JOI Rail Network Expansion

JOI country has \(N\) train stations, numbered from \(1\) to \(N\), and \(M\) bidirectional railway lines. For each \(i\ (1 \le i \le M)\), the line connects station \(A_i\) and station \(B_i\) with a travel time of \(C_i\) minutes.

The Minister decides to add a new railway line between two distinct stations \(u\) and \(v\) (with \(1 \le u < v \le N\)). This new line connects station \(u\) and station \(v\) with a travel time of \(L\) minutes (even if there already exists a line between the two stations). If after adding this new railway line, it is possible to travel from station \(S\) to station \(T\) in at most \(K\) minutes (we do not consider transfer or waiting times), then the King will be pleased.
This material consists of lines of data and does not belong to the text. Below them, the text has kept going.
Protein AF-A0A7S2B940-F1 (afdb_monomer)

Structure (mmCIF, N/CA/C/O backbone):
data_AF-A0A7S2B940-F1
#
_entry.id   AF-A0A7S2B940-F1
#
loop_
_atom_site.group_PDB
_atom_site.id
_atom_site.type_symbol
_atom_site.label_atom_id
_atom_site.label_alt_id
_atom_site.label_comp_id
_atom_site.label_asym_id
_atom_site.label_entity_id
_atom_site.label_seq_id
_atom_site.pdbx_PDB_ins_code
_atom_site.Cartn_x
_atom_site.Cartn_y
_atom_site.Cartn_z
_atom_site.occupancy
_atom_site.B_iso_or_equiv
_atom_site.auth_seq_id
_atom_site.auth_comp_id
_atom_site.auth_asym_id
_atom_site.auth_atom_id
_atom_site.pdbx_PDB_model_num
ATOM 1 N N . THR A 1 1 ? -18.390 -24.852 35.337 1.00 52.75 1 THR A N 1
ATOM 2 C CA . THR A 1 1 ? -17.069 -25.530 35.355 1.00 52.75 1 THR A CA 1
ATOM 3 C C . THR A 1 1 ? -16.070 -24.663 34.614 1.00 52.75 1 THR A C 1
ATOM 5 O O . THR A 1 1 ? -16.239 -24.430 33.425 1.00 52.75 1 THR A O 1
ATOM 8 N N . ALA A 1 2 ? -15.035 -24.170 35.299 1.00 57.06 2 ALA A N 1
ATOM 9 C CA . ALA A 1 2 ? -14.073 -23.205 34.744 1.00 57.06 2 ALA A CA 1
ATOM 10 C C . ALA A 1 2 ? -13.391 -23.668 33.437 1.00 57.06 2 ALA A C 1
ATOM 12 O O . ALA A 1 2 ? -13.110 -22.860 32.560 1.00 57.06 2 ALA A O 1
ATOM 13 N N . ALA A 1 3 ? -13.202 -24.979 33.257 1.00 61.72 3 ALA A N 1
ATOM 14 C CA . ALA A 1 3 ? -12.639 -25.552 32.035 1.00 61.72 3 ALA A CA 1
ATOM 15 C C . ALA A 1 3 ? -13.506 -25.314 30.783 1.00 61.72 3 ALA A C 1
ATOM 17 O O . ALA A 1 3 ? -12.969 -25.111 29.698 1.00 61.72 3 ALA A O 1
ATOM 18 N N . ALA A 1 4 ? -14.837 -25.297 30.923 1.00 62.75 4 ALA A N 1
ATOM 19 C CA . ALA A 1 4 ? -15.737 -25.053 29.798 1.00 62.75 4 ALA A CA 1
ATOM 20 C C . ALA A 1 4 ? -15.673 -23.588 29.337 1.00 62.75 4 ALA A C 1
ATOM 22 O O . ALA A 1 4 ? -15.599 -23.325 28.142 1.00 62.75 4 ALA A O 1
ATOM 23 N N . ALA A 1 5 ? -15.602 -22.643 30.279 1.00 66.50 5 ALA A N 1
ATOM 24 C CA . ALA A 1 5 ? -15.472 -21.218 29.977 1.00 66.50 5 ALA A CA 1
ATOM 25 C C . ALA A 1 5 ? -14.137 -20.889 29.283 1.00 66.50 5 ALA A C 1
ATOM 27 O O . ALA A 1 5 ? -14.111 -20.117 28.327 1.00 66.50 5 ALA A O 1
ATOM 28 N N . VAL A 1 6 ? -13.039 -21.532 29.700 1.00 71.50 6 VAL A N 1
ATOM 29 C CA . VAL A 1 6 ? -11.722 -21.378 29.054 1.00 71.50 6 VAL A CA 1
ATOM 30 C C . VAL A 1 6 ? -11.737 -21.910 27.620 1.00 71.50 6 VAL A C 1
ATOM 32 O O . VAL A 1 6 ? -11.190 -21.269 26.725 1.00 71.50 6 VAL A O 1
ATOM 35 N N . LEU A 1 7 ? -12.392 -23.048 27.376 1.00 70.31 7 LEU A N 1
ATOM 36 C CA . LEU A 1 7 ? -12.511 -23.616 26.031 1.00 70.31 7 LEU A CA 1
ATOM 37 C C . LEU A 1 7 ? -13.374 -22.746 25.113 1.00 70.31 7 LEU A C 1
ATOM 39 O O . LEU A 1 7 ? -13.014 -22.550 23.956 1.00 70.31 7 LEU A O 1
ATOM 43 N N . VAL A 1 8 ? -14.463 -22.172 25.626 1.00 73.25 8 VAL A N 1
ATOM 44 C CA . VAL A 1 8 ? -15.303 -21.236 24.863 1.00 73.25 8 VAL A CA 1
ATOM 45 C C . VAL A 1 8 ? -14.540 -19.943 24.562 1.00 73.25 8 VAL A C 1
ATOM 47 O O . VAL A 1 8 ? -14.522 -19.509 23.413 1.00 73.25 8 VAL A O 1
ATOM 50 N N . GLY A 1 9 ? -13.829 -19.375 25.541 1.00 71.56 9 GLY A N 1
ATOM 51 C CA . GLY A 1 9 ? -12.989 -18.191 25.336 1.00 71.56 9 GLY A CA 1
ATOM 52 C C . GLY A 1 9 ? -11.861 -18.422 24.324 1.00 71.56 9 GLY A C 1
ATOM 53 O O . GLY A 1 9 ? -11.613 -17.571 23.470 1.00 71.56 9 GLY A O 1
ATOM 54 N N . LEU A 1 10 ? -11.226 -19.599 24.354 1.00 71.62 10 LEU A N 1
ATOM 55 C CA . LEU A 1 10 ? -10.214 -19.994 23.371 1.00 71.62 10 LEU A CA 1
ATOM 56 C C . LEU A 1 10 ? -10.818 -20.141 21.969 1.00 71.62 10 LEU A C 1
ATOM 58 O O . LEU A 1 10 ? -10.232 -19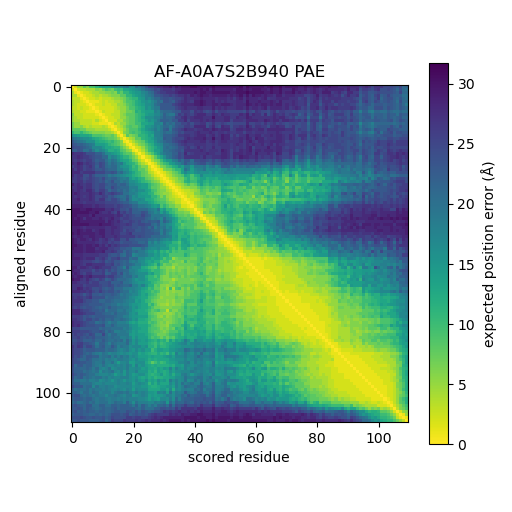.651 21.008 1.00 71.62 10 LEU A O 1
ATOM 62 N N . LEU A 1 11 ? -11.981 -20.787 21.843 1.00 67.75 11 LEU A N 1
ATOM 63 C CA . LEU A 1 11 ? -12.649 -20.996 20.556 1.00 67.75 11 LEU A CA 1
ATOM 64 C C . LEU A 1 11 ? -13.142 -19.683 19.942 1.00 67.75 11 LEU A C 1
ATOM 66 O O . LEU A 1 11 ? -12.982 -19.490 18.741 1.00 67.75 11 LEU A O 1
ATOM 70 N N . VAL A 1 12 ? -13.666 -18.756 20.746 1.00 68.81 12 VAL A N 1
ATOM 71 C CA . VAL A 1 12 ? -14.045 -17.410 20.286 1.00 68.81 12 VAL A CA 1
ATOM 72 C C . VAL A 1 12 ? -12.805 -16.593 19.913 1.00 68.81 12 VAL A C 1
ATOM 74 O O . VAL A 1 12 ? -12.798 -15.931 18.875 1.00 68.81 12 VAL A O 1
ATOM 77 N N . GLY A 1 13 ? -11.721 -16.680 20.690 1.00 63.38 13 GLY A N 1
ATOM 78 C CA . GLY A 1 13 ? -10.437 -16.047 20.363 1.00 63.38 13 GLY A CA 1
ATOM 79 C C . GLY A 1 13 ? -9.819 -16.571 19.059 1.00 63.38 13 GLY A C 1
ATOM 80 O O . GLY A 1 13 ? -9.343 -15.791 18.236 1.00 63.38 13 GLY A O 1
ATOM 81 N N . LEU A 1 14 ? -9.884 -17.883 18.816 1.00 63.81 14 LEU A N 1
ATOM 82 C CA . LEU A 1 14 ? -9.420 -18.497 17.568 1.00 63.81 14 LEU A CA 1
ATOM 83 C C . LEU A 1 14 ? -10.356 -18.191 16.391 1.00 63.81 14 LEU A C 1
ATOM 85 O O . LEU A 1 14 ? -9.872 -17.847 15.316 1.00 63.81 14 LEU A O 1
ATOM 89 N N . ALA A 1 15 ? -11.676 -18.245 16.570 1.00 60.56 15 ALA A N 1
ATOM 90 C CA . ALA A 1 15 ? -12.637 -17.958 15.502 1.00 60.56 15 ALA A CA 1
ATOM 91 C C . ALA A 1 15 ? -12.685 -16.469 15.116 1.00 60.56 15 ALA A C 1
ATOM 93 O O . ALA A 1 15 ? -12.970 -16.141 13.967 1.00 60.56 15 ALA A O 1
ATOM 94 N N . SER A 1 16 ? -12.365 -15.563 16.045 1.00 57.62 16 SER A N 1
ATOM 95 C CA . SER A 1 16 ? -12.259 -14.123 15.775 1.00 57.62 16 SER A CA 1
ATOM 96 C C . SER A 1 16 ? -10.914 -13.715 15.166 1.00 57.62 16 SER A C 1
ATOM 98 O O . SER A 1 16 ? -10.809 -12.624 14.612 1.00 57.62 16 SER A O 1
ATOM 100 N N . SER A 1 17 ? -9.892 -14.576 15.201 1.00 50.94 17 SER A N 1
ATOM 101 C CA . SER A 1 17 ? -8.549 -14.235 14.716 1.00 50.94 17 SER A CA 1
ATOM 102 C C . SER A 1 17 ? -8.412 -13.989 13.198 1.00 50.94 17 SER A C 1
ATOM 104 O O . SER A 1 17 ? -7.620 -13.111 12.847 1.00 50.94 17 SER A O 1
ATOM 106 N N . PRO A 1 18 ? -9.198 -14.593 12.274 1.00 51.69 18 PRO A N 1
ATOM 107 C CA . PRO A 1 18 ? -9.174 -14.172 10.872 1.00 51.69 18 PRO A CA 1
ATOM 108 C C . PRO A 1 18 ? -9.874 -12.822 10.690 1.00 51.69 18 PRO A C 1
ATOM 110 O O . PRO A 1 18 ? -9.405 -11.979 9.930 1.00 51.69 18 PRO A O 1
ATOM 113 N N . LEU A 1 19 ? -10.971 -12.601 11.426 1.00 43.22 19 LEU A N 1
ATOM 114 C CA . LEU A 1 19 ? -11.789 -11.397 11.316 1.00 43.22 19 LEU A CA 1
ATOM 115 C C . LEU A 1 19 ? -11.126 -10.185 11.961 1.00 43.22 19 LEU A C 1
ATOM 117 O O . LEU A 1 19 ? -11.212 -9.113 11.391 1.00 43.22 19 LEU A O 1
ATOM 121 N N . ALA A 1 20 ? -10.408 -10.321 13.075 1.00 45.69 20 ALA A N 1
ATOM 122 C CA . ALA A 1 20 ? -9.652 -9.227 13.687 1.00 45.69 20 ALA A CA 1
ATOM 123 C C . ALA A 1 20 ? -8.378 -8.879 12.895 1.00 45.69 20 ALA A C 1
ATOM 125 O O . ALA A 1 20 ? -8.005 -7.708 12.821 1.00 45.69 20 ALA A O 1
ATOM 126 N N . ALA A 1 21 ? -7.753 -9.865 12.237 1.00 44.47 21 ALA A N 1
ATOM 127 C CA . ALA A 1 21 ? -6.680 -9.610 11.275 1.00 44.47 21 ALA A CA 1
ATOM 128 C C . ALA A 1 21 ? -7.192 -8.888 10.010 1.00 44.47 21 ALA A C 1
ATOM 130 O O . ALA A 1 21 ? -6.435 -8.135 9.397 1.00 44.47 21 ALA A O 1
ATOM 131 N N . SER A 1 22 ? -8.474 -9.050 9.649 1.00 44.34 22 SER A N 1
ATOM 132 C CA . SER A 1 22 ? -9.109 -8.366 8.511 1.00 44.34 22 SER A CA 1
ATOM 133 C C . SER A 1 22 ? -9.970 -7.137 8.868 1.00 44.34 22 SER A C 1
ATOM 135 O O . SER A 1 22 ? -10.297 -6.351 7.981 1.00 44.34 22 SER A O 1
ATOM 137 N N . ALA A 1 23 ? -10.348 -6.930 10.135 1.00 42.91 23 ALA A N 1
ATOM 138 C CA . ALA A 1 23 ? -11.279 -5.874 10.573 1.00 42.91 23 ALA A CA 1
ATOM 139 C C . ALA A 1 23 ? -10.595 -4.532 10.877 1.00 42.91 23 ALA A C 1
ATOM 141 O O . ALA A 1 23 ? -11.248 -3.565 11.261 1.00 42.91 23 ALA A O 1
ATOM 142 N N . GLY A 1 24 ? -9.286 -4.431 10.657 1.00 43.88 24 GLY A N 1
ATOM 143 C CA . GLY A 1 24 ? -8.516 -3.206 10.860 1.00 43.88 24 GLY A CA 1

Determine the number of choices of \(u, v\) (from the total \(\frac{N(N-1)}{2}\) possibilities) that will make the King happy.

The shortest travel time after adding the new line can be computed as:

[ \min\big( d(S,T),; d(S,u)+L+d(v,T),; d(S,v)+L+d(u,T) \big) \le K, ]

where \(d(x,y)\) is the shortest travel time from station \(x\) to station \(y\) in the original network.

inputFormat

The first line contains six integers \(N\), \(M\), \(L\), \(S\), \(T\), and \(K\). \(N\) is the number of stations, \(M\) is the number of railway lines, \(L\) is the travel time of the new line, \(S\) and \(T\) are the start and destination stations, and \(K\) is the maximum allowed travel time for the King to be happy.

Each of the following \(M\) lines contains three integers \(A_i\), \(B_i\), and \(C_i\) describing a railway line between stations \(A_i\) and \(B_i\) with travel time \(C_i\) minutes.

outputFormat

Output a single integer representing the number of two-station choices \((u, v)\) that will make the King happy.

sample

3 2 3 1 3 6
1 2 3
2 3 3

3